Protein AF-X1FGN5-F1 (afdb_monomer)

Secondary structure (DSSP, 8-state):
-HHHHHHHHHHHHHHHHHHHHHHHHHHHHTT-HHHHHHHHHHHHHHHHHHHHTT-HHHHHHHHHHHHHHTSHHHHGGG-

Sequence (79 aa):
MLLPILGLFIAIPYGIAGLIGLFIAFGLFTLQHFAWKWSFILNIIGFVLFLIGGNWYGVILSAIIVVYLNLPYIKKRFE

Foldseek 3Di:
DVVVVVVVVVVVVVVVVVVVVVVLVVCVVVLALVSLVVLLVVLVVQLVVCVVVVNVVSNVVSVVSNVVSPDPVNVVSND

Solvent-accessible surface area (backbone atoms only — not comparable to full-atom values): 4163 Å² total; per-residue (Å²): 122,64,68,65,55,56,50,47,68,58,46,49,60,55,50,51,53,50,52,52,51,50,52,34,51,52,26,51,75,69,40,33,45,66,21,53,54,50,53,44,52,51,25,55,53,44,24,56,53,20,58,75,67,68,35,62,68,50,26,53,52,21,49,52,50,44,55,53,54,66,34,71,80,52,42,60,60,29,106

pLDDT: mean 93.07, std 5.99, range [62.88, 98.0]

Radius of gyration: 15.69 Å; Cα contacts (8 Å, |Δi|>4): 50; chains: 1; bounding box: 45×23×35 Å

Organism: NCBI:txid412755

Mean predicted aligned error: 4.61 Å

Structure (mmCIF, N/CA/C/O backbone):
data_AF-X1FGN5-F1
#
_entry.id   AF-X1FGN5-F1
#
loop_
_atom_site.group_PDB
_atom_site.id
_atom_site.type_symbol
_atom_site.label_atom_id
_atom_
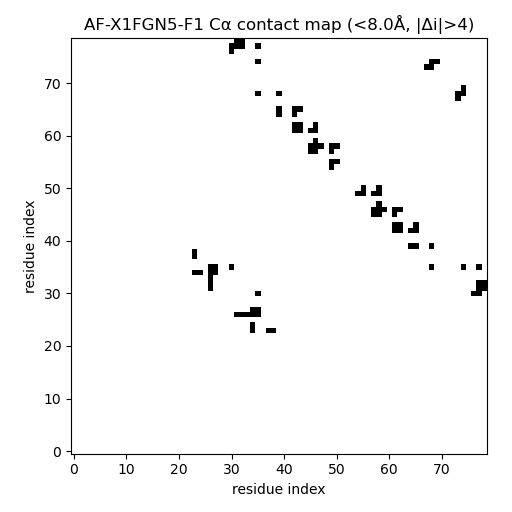site.label_alt_id
_atom_site.label_comp_id
_atom_site.label_asym_id
_atom_site.label_entity_id
_atom_site.label_seq_id
_atom_site.pdbx_PDB_ins_code
_atom_site.Cartn_x
_atom_site.Cartn_y
_atom_site.Cartn_z
_atom_site.occupancy
_atom_site.B_iso_or_equiv
_atom_site.auth_seq_id
_atom_site.auth_comp_id
_atom_site.auth_asym_id
_atom_site.auth_atom_id
_atom_site.pdbx_PDB_model_num
ATOM 1 N N . MET A 1 1 ? 30.201 9.409 -19.216 1
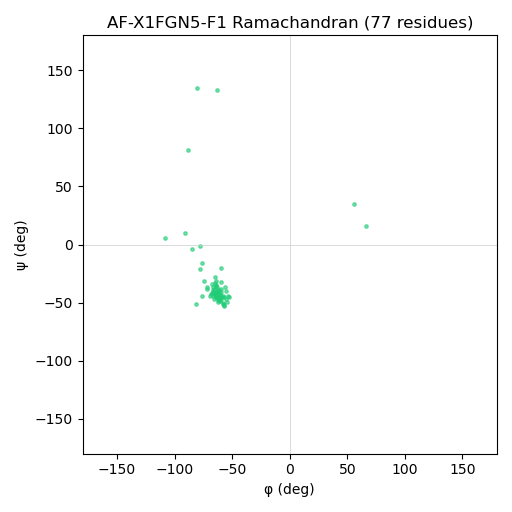.00 62.88 1 MET A N 1
ATOM 2 C CA . MET A 1 1 ? 29.573 10.149 -18.095 1.00 62.88 1 MET A CA 1
ATOM 3 C C . MET A 1 1 ? 28.040 10.246 -18.171 1.00 62.88 1 MET A C 1
ATOM 5 O O . MET A 1 1 ? 27.442 10.547 -17.152 1.00 62.88 1 MET A O 1
ATOM 9 N N . LEU A 1 2 ? 27.382 9.937 -19.303 1.00 71.81 2 LEU A N 1
ATOM 10 C CA . LEU A 1 2 ? 25.906 9.933 -19.412 1.00 71.81 2 LEU A CA 1
ATOM 11 C C . LEU A 1 2 ? 25.208 8.773 -18.671 1.00 71.81 2 LEU A C 1
ATOM 13 O O . LEU A 1 2 ? 24.170 8.981 -18.055 1.00 71.81 2 LEU A O 1
ATOM 17 N N . LEU A 1 3 ? 25.791 7.567 -18.692 1.00 77.25 3 LEU A N 1
ATOM 18 C CA . LEU A 1 3 ? 25.242 6.366 -18.036 1.00 77.25 3 LEU A CA 1
ATOM 19 C C . LEU A 1 3 ? 24.968 6.543 -16.522 1.00 77.25 3 LEU A C 1
ATOM 21 O O . LEU A 1 3 ? 23.864 6.217 -16.093 1.00 77.25 3 LEU A O 1
ATOM 25 N N . PRO A 1 4 ? 25.891 7.105 -15.711 1.00 81.00 4 PRO A N 1
ATOM 26 C CA . PRO A 1 4 ? 25.635 7.377 -14.293 1.00 81.00 4 PRO A CA 1
ATOM 27 C C . PRO A 1 4 ? 24.485 8.360 -14.045 1.00 81.00 4 PRO A C 1
ATOM 29 O O . PRO A 1 4 ? 23.696 8.169 -13.127 1.00 81.00 4 PRO A O 1
ATOM 32 N N . ILE A 1 5 ? 24.371 9.398 -14.879 1.00 82.94 5 ILE A N 1
ATOM 33 C CA . ILE A 1 5 ? 23.348 10.442 -14.744 1.00 82.94 5 ILE A CA 1
ATOM 34 C C . ILE A 1 5 ? 21.961 9.867 -15.065 1.00 82.94 5 ILE A C 1
ATOM 36 O O . ILE A 1 5 ? 21.018 10.079 -14.307 1.00 82.94 5 ILE A O 1
ATOM 40 N N . LEU A 1 6 ? 21.846 9.075 -16.137 1.00 83.00 6 LEU A N 1
ATOM 41 C CA . LEU A 1 6 ? 20.609 8.365 -16.486 1.00 83.00 6 LEU A CA 1
ATOM 42 C C . LEU A 1 6 ? 20.200 7.357 -15.403 1.00 83.00 6 LEU A C 1
ATOM 44 O O . LEU A 1 6 ? 19.022 7.276 -15.059 1.00 83.00 6 LEU A O 1
ATOM 48 N N . GLY A 1 7 ? 21.165 6.643 -14.815 1.00 84.94 7 GLY A N 1
ATOM 49 C CA . GLY A 1 7 ? 20.912 5.756 -13.677 1.00 84.94 7 GLY A CA 1
ATOM 50 C C . GLY A 1 7 ? 20.334 6.497 -12.467 1.00 84.94 7 GLY A C 1
ATOM 51 O O . GLY A 1 7 ? 19.414 5.999 -11.822 1.00 84.94 7 GLY A O 1
ATOM 52 N N . LEU A 1 8 ? 20.806 7.717 -12.205 1.00 85.62 8 LEU A N 1
ATOM 53 C CA . LEU A 1 8 ? 20.321 8.571 -11.118 1.00 85.62 8 LEU A CA 1
ATOM 54 C C . LEU A 1 8 ? 18.858 8.993 -11.328 1.00 85.62 8 LEU A C 1
ATOM 56 O O . LEU A 1 8 ? 18.051 8.893 -10.405 1.00 85.62 8 LEU A O 1
ATOM 60 N N . PHE A 1 9 ? 18.491 9.380 -12.553 1.00 88.06 9 PHE A N 1
ATOM 61 C CA . PHE A 1 9 ? 17.110 9.744 -12.894 1.00 88.06 9 PHE A CA 1
ATOM 62 C C . PHE A 1 9 ? 16.124 8.584 -12.762
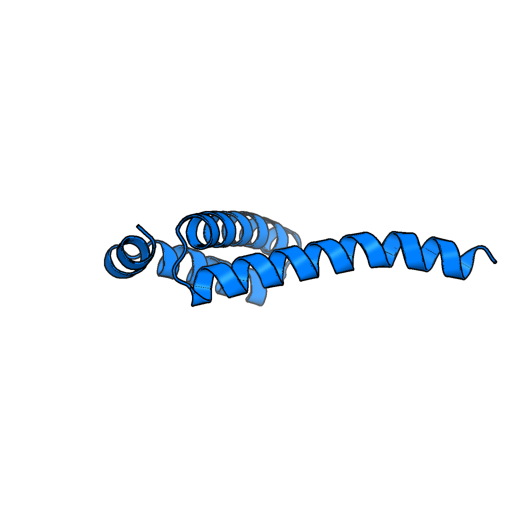 1.00 88.06 9 PHE A C 1
ATOM 64 O O . PHE A 1 9 ? 14.966 8.811 -12.427 1.00 88.06 9 PHE A O 1
ATOM 71 N N . ILE A 1 10 ? 16.576 7.352 -12.998 1.00 89.44 10 ILE A N 1
ATOM 72 C CA . ILE A 1 10 ? 15.763 6.151 -12.796 1.00 89.44 10 ILE A CA 1
ATOM 73 C C . ILE A 1 10 ? 15.669 5.828 -11.299 1.00 89.44 10 ILE A C 1
ATOM 75 O O . ILE A 1 10 ? 14.583 5.554 -10.800 1.00 89.44 10 ILE A O 1
ATOM 79 N N . ALA A 1 11 ? 16.782 5.896 -10.566 1.00 89.44 11 ALA A N 1
ATOM 80 C CA . ALA A 1 11 ? 16.844 5.519 -9.155 1.00 89.44 11 ALA A CA 1
ATOM 81 C C . ALA A 1 11 ? 16.037 6.447 -8.231 1.00 89.44 11 ALA A C 1
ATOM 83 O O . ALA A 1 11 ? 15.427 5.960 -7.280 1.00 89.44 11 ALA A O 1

▸ **DIRECTIONS FOR THIS TASK**:
Produce the lines from the first line of the entries through the line that contains "site.label_alt_id", exactly, leaving the pictures behind.

▸ **RESPONSE TO THIS TASK**:
Protein AF-X1FGN5-F1 (afdb_monomer)

Secondary structure (DSSP, 8-state):
-HHHHHHHHHHHHHHHHHHHHHHHHHHHHTT-HHHHHHHHHHHHHHHHHHHHTT-HHHHHHHHHHHHHHTSHHHHGGG-

Sequence (79 aa):
MLLPILGLFIAIPYGIAGLIGLFIAFGLFTLQHFAWKWSFILNIIGFVLFLIGGNWYGVILSAIIVVYLNLPYIKKRFE

Foldseek 3Di:
DVVVVVVVVVVVVVVVVVVVVVVLVVCVVVLALVSLVVLLVVLVVQLVVCVVVVNVVSNVVSVVSNVVSPDPVNVVSND

Solvent-accessible surface area (backbone atoms only — not comparable to full-atom values): 4163 Å² total; per-residue (Å²): 122,64,68,65,55,56,50,47,68,58,46,49,60,55,50,51,53,50,52,52,51,50,52,34,51,52,26,51,75,69,40,33,45,66,21,53,54,50,53,44,52,51,25,55,53,44,24,56,53,20,58,75,67,68,35,62,68,50,26,53,52,21,49,52,50,44,55,53,54,66,34,71,80,52,42,60,60,29,106

pLDDT: mean 93.07, std 5.99, range [62.88, 98.0]

Radius of gyration: 15.69 Å; Cα contacts (8 Å, |Δi|>4): 50; chains: 1; bounding box: 45×23×35 Å

Organism: NCBI:txid412755

Mean predicted aligned error: 4.61 Å

Structure (mmCIF, N/CA/C/O backbone):
data_AF-X1FGN5-F1
#
_entry.id   AF-X1FGN5-F1
#
loop_
_atom_site.group_PDB
_atom_site.id
_atom_site.type_symbol
_atom_site.label_atom_id
_atom_
site.label_alt_id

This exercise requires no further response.